Figure 1. Likelihood of complete model success over 1000 tests after training to predict more steps steps in the Game of Life. Success drops with increased steps.

Figure 2. The success rates for individual tiles over all of the 20 trained models. A success rate of 0.5 is what we expect if the network is just “guessing”.

Let’s spend a moment discussing how a deep neural network (DNN) “learns”.

What is “learning?”

When we talk about the learning process in a DNN, we are describing the way that weights and biases are adjusted by stochastic gradient descent (SGD). Each variable that has some effect on the end result shares some part of any error: this is called the “gradient.” There are cases when the gradient is 0, such as when a variable goes through a function that zeros the output, such as ReLU, or when operations withing a network structure drop the gradients towards zero, called the vanishing gradient problem.

We know that our DNNs are larger that strictly required to solve the problem where they are applied. It is common to apply something like L1 or L2 loss to force some parameters to 0 and then prune them after training so that the end result is a smaller network. A regularizer like dropout can accomplish the same thing (I should make a post about this, but imagine a system with 2 inputs, one of which is noisily correlated with the desired output and the other which can be used to derive the output exactly–dropout can be used to force the weight of the noisy input to 0).
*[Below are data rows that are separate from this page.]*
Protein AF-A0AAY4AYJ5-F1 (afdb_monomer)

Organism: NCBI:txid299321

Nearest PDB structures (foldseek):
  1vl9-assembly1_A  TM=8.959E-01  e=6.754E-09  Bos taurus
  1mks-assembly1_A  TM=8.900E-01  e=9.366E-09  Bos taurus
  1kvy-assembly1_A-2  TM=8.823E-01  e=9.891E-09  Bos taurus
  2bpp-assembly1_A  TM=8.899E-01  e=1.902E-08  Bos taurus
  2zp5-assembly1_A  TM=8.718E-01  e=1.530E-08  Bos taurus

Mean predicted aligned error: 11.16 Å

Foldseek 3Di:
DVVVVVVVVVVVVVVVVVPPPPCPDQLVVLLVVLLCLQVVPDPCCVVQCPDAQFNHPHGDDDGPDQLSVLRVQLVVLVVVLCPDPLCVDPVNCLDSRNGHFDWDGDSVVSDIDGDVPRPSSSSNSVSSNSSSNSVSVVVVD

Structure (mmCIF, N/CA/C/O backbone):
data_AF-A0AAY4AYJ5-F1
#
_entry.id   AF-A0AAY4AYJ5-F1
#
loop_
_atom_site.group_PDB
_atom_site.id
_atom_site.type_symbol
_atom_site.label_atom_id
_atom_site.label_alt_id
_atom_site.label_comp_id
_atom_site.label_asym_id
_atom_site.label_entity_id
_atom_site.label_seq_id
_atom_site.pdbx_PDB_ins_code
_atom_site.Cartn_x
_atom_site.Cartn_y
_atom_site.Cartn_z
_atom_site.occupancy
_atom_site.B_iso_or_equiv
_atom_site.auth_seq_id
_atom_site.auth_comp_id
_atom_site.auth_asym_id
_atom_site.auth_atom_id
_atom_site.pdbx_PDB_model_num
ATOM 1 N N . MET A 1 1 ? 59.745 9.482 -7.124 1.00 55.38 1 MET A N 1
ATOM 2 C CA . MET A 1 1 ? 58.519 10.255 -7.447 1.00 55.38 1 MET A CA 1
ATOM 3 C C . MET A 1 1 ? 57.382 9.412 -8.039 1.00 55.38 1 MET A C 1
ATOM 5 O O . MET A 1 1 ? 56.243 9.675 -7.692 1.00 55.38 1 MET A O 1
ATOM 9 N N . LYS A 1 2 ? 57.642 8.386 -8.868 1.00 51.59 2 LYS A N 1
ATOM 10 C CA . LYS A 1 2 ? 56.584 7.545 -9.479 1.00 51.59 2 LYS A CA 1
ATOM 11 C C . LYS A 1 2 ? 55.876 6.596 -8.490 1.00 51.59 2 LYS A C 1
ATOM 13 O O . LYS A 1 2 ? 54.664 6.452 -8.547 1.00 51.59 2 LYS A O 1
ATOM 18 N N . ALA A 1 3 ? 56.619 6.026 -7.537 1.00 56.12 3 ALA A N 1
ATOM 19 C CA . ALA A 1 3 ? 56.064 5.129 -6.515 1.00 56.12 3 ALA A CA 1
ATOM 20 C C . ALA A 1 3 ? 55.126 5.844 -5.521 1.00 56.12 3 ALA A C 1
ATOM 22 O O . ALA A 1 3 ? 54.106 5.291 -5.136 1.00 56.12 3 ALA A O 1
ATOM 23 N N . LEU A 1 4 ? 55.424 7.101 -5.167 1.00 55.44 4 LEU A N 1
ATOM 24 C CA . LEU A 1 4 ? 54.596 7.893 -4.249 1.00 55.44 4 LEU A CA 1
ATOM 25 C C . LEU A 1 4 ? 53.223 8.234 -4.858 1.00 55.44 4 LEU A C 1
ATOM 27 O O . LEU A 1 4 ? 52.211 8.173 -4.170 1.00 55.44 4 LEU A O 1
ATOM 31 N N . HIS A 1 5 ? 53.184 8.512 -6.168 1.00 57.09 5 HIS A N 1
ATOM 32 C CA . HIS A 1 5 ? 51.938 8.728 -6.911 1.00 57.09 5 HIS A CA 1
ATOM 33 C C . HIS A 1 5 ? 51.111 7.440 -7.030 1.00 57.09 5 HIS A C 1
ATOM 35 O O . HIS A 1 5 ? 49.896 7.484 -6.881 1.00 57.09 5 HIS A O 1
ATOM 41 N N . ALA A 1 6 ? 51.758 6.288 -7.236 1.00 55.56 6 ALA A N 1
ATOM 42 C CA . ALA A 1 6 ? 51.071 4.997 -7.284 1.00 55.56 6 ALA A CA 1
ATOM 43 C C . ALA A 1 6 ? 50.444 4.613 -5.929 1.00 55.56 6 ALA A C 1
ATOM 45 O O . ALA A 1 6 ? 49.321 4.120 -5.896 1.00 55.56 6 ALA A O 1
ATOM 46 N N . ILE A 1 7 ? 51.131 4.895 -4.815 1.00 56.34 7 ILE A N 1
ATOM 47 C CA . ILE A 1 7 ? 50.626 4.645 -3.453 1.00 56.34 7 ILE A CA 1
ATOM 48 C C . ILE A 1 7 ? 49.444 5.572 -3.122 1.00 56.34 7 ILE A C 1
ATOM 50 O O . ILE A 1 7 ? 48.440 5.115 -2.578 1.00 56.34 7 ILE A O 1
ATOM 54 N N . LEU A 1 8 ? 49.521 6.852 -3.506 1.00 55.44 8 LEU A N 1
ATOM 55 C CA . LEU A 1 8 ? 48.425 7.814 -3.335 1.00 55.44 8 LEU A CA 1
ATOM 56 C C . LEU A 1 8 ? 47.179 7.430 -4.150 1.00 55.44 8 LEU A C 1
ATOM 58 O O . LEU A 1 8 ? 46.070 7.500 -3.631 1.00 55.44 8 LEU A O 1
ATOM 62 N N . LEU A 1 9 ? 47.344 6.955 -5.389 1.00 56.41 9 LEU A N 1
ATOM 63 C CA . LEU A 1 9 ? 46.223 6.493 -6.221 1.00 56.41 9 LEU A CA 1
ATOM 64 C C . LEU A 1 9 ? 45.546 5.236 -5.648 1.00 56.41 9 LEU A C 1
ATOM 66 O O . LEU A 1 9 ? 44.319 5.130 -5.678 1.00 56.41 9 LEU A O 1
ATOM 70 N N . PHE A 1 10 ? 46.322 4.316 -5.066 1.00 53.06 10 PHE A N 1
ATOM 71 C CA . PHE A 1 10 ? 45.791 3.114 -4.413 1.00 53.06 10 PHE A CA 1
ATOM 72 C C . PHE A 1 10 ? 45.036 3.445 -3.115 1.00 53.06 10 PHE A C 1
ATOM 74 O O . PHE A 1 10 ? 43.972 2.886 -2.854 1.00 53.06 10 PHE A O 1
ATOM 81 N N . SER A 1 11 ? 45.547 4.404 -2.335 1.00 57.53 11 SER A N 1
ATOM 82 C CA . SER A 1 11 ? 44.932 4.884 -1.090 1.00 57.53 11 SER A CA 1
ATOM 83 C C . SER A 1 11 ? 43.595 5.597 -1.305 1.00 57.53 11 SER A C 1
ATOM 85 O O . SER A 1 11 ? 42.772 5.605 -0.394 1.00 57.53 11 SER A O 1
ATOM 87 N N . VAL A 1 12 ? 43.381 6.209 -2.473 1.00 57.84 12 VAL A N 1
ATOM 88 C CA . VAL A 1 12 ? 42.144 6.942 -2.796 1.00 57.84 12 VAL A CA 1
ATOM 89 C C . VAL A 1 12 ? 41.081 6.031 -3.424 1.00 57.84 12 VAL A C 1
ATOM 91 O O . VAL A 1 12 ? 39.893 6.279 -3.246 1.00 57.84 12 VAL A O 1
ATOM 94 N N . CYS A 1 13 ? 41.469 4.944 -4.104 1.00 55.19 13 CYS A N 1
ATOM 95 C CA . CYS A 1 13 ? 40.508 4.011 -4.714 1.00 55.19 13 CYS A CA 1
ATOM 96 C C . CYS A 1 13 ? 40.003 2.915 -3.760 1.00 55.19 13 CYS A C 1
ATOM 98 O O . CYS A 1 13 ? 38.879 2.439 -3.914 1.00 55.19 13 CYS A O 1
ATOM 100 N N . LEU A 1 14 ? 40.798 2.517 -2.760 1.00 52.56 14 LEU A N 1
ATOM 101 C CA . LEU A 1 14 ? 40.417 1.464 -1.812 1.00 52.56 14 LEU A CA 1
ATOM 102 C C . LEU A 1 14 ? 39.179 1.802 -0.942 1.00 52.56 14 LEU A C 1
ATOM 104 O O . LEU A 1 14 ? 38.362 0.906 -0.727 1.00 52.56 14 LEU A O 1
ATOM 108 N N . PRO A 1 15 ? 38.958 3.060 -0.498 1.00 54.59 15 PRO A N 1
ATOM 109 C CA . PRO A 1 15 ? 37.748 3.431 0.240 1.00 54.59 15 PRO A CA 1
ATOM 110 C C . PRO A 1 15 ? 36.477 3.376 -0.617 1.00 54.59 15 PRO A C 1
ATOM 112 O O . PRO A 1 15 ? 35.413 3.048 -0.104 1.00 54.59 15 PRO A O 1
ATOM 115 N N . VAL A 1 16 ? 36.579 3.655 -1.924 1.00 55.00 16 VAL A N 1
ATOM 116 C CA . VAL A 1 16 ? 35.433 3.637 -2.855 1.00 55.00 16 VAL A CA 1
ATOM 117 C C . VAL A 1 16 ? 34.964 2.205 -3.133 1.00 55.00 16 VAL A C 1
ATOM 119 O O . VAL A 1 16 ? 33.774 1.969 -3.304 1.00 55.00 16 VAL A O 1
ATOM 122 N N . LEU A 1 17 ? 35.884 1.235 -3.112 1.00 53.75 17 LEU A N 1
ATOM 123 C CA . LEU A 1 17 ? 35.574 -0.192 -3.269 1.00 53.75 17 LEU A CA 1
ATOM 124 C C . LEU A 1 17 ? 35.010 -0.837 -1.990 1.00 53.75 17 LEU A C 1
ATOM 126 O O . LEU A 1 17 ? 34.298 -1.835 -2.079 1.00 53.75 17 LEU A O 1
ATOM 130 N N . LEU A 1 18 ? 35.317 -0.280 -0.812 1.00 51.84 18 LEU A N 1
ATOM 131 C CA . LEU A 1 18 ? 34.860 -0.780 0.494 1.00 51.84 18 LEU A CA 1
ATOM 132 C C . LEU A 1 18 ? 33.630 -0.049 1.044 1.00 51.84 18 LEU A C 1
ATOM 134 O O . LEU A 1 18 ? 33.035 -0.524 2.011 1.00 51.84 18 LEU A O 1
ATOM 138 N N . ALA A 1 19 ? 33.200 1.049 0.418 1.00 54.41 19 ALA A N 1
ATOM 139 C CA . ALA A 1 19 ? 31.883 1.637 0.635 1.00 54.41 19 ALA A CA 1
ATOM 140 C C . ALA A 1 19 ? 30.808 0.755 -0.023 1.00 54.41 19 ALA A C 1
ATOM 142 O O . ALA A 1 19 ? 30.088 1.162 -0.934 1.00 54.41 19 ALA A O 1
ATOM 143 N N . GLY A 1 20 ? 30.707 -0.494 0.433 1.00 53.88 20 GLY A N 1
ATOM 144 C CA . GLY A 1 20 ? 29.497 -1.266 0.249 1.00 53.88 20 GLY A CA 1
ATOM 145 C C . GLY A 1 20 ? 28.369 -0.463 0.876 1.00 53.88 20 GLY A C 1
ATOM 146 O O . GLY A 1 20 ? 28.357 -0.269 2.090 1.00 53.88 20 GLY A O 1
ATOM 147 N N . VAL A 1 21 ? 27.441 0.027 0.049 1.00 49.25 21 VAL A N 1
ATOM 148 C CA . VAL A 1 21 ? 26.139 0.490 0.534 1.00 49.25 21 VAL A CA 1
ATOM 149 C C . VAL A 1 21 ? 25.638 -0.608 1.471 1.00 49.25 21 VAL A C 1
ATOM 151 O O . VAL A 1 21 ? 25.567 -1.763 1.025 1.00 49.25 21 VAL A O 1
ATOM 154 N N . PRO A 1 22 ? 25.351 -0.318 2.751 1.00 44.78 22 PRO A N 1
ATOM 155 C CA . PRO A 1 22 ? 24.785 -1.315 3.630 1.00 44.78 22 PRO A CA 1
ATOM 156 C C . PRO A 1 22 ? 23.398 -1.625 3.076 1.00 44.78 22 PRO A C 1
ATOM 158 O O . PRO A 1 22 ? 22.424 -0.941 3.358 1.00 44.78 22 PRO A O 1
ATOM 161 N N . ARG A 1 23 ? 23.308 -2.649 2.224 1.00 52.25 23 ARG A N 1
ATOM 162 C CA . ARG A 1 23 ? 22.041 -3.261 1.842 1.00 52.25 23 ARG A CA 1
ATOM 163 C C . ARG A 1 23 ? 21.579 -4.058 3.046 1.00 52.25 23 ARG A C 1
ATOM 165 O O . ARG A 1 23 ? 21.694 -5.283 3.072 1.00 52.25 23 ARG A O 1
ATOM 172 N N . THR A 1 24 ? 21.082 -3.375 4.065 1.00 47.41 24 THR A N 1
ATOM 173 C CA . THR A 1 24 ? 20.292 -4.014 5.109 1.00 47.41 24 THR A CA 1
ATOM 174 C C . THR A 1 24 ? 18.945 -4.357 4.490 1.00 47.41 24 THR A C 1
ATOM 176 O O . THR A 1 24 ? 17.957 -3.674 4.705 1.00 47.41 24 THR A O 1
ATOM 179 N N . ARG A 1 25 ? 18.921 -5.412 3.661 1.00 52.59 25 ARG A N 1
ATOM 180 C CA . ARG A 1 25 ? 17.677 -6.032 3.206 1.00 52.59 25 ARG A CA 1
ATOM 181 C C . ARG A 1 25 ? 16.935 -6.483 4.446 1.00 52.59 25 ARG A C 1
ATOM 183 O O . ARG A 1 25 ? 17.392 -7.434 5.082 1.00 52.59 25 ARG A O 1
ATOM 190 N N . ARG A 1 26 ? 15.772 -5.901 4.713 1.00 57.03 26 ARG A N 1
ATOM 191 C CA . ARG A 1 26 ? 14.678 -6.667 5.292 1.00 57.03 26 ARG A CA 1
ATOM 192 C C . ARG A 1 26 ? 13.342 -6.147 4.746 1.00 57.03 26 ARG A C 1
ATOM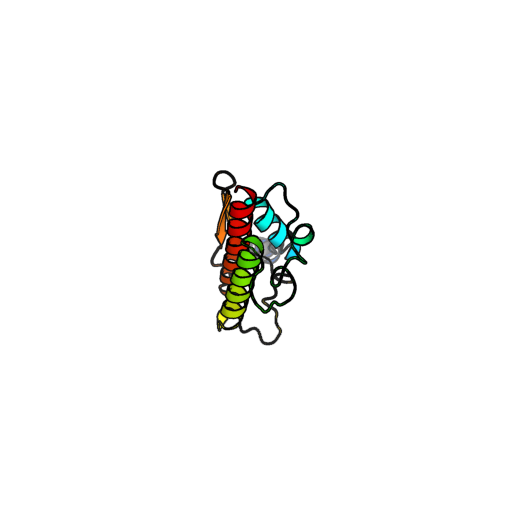 194 O O . ARG A 1 26 ? 12.625 -5.434 5.422 1.00 57.03 26 ARG A O 1
ATOM 201 N N . SER A 1 27 ? 13.005 -6.594 3.544 1.00 70.25 27 SER A N 1
ATOM 202 C CA . SER A 1 27 ? 11.716 -6.441 2.841 1.00 70.25 27 SER A CA 1
ATOM 203 C C . SER A 1 27 ? 10.454 -6.363 3.721 1.00 70.25 27 SER A C 1
ATOM 205 O O . SER A 1 27 ? 9.622 -5.482 3.541 1.00 70.25 27 SER A O 1
ATOM 207 N N . LEU A 1 28 ? 10.311 -7.253 4.711 1.00 71.75 28 LEU A N 1
ATOM 208 C CA . LEU A 1 28 ? 9.181 -7.241 5.655 1.00 71.75 28 LEU A CA 1
ATOM 209 C C . LEU A 1 28 ? 9.186 -6.046 6.620 1.00 71.75 28 LEU A C 1
ATOM 211 O O . LEU A 1 28 ? 8.129 -5.614 7.070 1.00 71.75 28 LEU A O 1
ATOM 215 N N . TRP A 1 29 ? 10.366 -5.535 6.957 1.00 77.69 29 TRP A N 1
ATOM 216 C CA . TRP A 1 29 ? 10.534 -4.348 7.789 1.00 77.69 29 TRP A CA 1
ATOM 217 C C . TRP A 1 29 ? 10.280 -3.093 6.967 1.00 77.69 29 TRP A C 1
ATOM 219 O O . TRP A 1 29 ? 9.546 -2.238 7.433 1.00 77.69 29 TRP A O 1
ATOM 229 N N . ASP A 1 30 ? 10.749 -3.043 5.719 1.00 78.19 30 ASP A N 1
ATOM 230 C CA . ASP A 1 30 ? 10.424 -1.944 4.801 1.00 78.19 30 ASP A CA 1
ATOM 231 C C . ASP A 1 30 ? 8.905 -1.865 4.566 1.00 78.19 30 ASP A C 1
ATOM 233 O O . ASP A 1 30 ? 8.309 -0.791 4.620 1.00 78.19 30 ASP A O 1
ATOM 237 N N . LEU A 1 31 ? 8.251 -3.020 4.382 1.00 79.00 31 LEU A N 1
ATOM 238 C CA . LEU A 1 31 ? 6.792 -3.120 4.318 1.00 79.00 31 LEU A CA 1
ATOM 239 C C . LEU A 1 31 ? 6.136 -2.621 5.614 1.00 79.00 31 LEU A C 1
ATOM 241 O O . LEU A 1 31 ? 5.147 -1.893 5.569 1.00 79.00 31 LEU A O 1
ATOM 245 N N . ARG A 1 32 ? 6.678 -3.004 6.774 1.00 81.94 32 ARG A N 1
ATOM 246 C CA . ARG A 1 32 ? 6.169 -2.579 8.082 1.00 81.94 32 ARG A CA 1
ATOM 247 C C . ARG A 1 32 ? 6.296 -1.070 8.284 1.00 81.94 32 ARG A C 1
ATOM 249 O O . ARG A 1 32 ? 5.338 -0.457 8.736 1.00 81.94 32 ARG A O 1
ATOM 256 N N . GLU A 1 33 ? 7.432 -0.479 7.954 1.00 85.31 33 GLU A N 1
ATOM 257 C CA . GLU A 1 33 ? 7.665 0.957 8.100 1.00 85.31 33 GLU A CA 1
ATOM 258 C C . GLU A 1 33 ? 6.765 1.770 7.153 1.00 85.31 33 GLU A C 1
ATOM 260 O O . GLU A 1 33 ? 6.173 2.774 7.561 1.00 85.31 33 GLU A O 1
ATOM 265 N N . LEU A 1 34 ? 6.557 1.281 5.923 1.00 86.75 34 LEU A N 1
ATOM 266 C CA . LEU A 1 34 ? 5.589 1.843 4.977 1.00 86.75 34 LEU A CA 1
ATOM 267 C C . LEU A 1 34 ? 4.176 1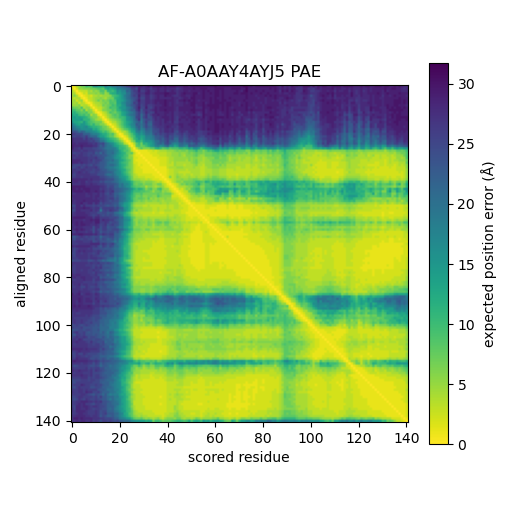.830 5.586 1.00 86.75 34 LEU A C 1
ATOM 269 O O . LEU A 1 34 ? 3.483 2.846 5.589 1.00 86.75 34 LEU A O 1
ATOM 273 N N . ILE A 1 35 ? 3.759 0.709 6.177 1.00 86.56 35 ILE A N 1
ATOM 274 C CA . ILE A 1 35 ? 2.471 0.600 6.878 1.00 86.56 35 ILE A CA 1
ATOM 275 C C . ILE A 1 35 ? 2.373 1.589 8.044 1.00 86.56 35 ILE A C 1
ATOM 277 O O . ILE A 1 35 ? 1.365 2.283 8.185 1.00 86.56 35 ILE A O 1
ATOM 281 N N . GLU A 1 36 ? 3.403 1.658 8.885 1.00 88.62 36 GLU A N 1
ATOM 282 C CA . GLU A 1 36 ? 3.430 2.515 10.074 1.00 88.62 36 GLU A CA 1
ATOM 283 C C . GLU A 1 36 ? 3.347 4.005 9.727 1.00 88.62 36 GLU A C 1
ATOM 285 O O . GLU A 1 36 ? 2.758 4.771 10.492 1.00 88.62 36 GLU A O 1
ATOM 290 N N . CYS A 1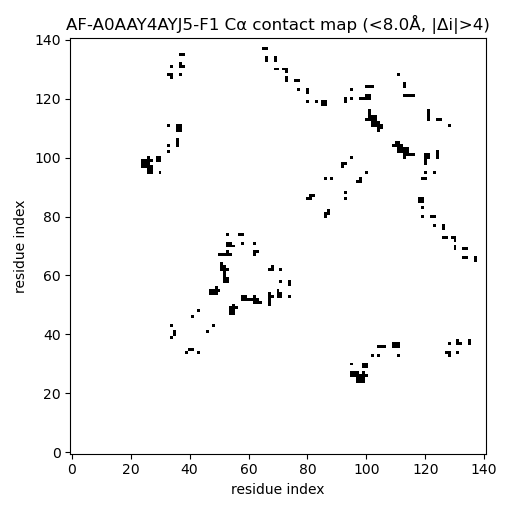 37 ? 3.855 4.420 8.563 1.00 90.25 37 CYS A N 1
ATOM 291 C CA . CYS A 1 37 ? 3.699 5.788 8.069 1.00 90.25 37 CYS A CA 1
ATOM 292 C C . CYS A 1 37 ? 2.218 6.201 7.959 1.00 90.25 37 CYS A C 1
ATOM 294 O O . CYS A 1 37 ? 1.834 7.288 8.398 1.00 90.25 37 CYS A O 1
ATOM 296 N N . VAL A 1 38 ? 1.373 5.323 7.406 1.00 89.69 38 VAL A N 1
ATOM 297 C CA . VAL A 1 38 ? -0.054 5.606 7.168 1.00 89.69 38 VAL A CA 1
ATOM 298 C C . VAL A 1 38 ? -0.897 5.275 8.403 1.00 89.69 38 VAL A C 1
ATOM 300 O O . VAL A 1 38 ? -1.815 6.014 8.771 1.00 89.69 38 VAL A O 1
ATOM 303 N N . LEU A 1 39 ? -0.568 4.169 9.071 1.00 87.81 39 LEU A N 1
ATOM 304 C CA . LEU A 1 39 ? -1.330 3.579 10.167 1.00 87.81 39 LEU A CA 1
ATOM 305 C C . LEU A 1 39 ? -0.439 3.282 11.394 1.00 87.81 39 LEU A C 1
ATOM 307 O O . LEU A 1 39 ? -0.244 2.118 11.762 1.00 87.81 39 LEU A O 1
ATOM 311 N N . PRO A 1 40 ? 0.045 4.315 12.109 1.00 83.25 40 PRO A N 1
ATOM 312 C CA . PRO A 1 40 ? 1.098 4.192 13.128 1.00 83.25 40 PRO A CA 1
ATOM 313 C C . PRO A 1 40 ? 0.733 3.365 14.370 1.00 83.25 40 PRO A C 1
ATOM 315 O O . PRO A 1 40 ? 1.605 3.031 15.165 1.00 83.25 40 PRO A O 1
ATOM 318 N N . LYS A 1 41 ? -0.552 3.060 14.584 1.00 78.56 41 LYS A N 1
ATOM 319 C CA . LYS A 1 41 ? -1.045 2.307 15.754 1.00 78.56 41 LYS A CA 1
ATOM 320 C C . LYS A 1 41 ? -1.653 0.950 15.393 1.00 78.56 41 LYS A C 1
ATOM 322 O O . LYS A 1 41 ? -2.369 0.382 16.209 1.00 78.56 41 LYS A O 1
ATOM 327 N N . SER A 1 42 ? -1.406 0.458 14.182 1.00 72.56 42 SER A N 1
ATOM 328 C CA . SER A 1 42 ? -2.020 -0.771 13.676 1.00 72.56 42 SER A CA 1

To get a “good” gradient, there must exist some parameters that have an output that is close to the correct one such that a “path” over the loss surface (the loss values over different values of the DNN’s parameters) exists that is mostly downhill from the starting point to the correct answer. Thus the parameters follow the gradient and “descend” into the global minima of the loss.

But what if all of the parameters get into a position where going towards the correct answer would make them go up hill? This is a local minima, and the networks that were being trained to solve the game of life were certainly getting stuck in them.

For an example of a local minima, imagine that the DNN is detecting every single possible starting configuration of 0’s and 1’s and mapping them, one by one, onto the correct outputs. There are $2^9$ possible states in a 3x3 filter’s receptive field, so that would take 2048 filters to brute force.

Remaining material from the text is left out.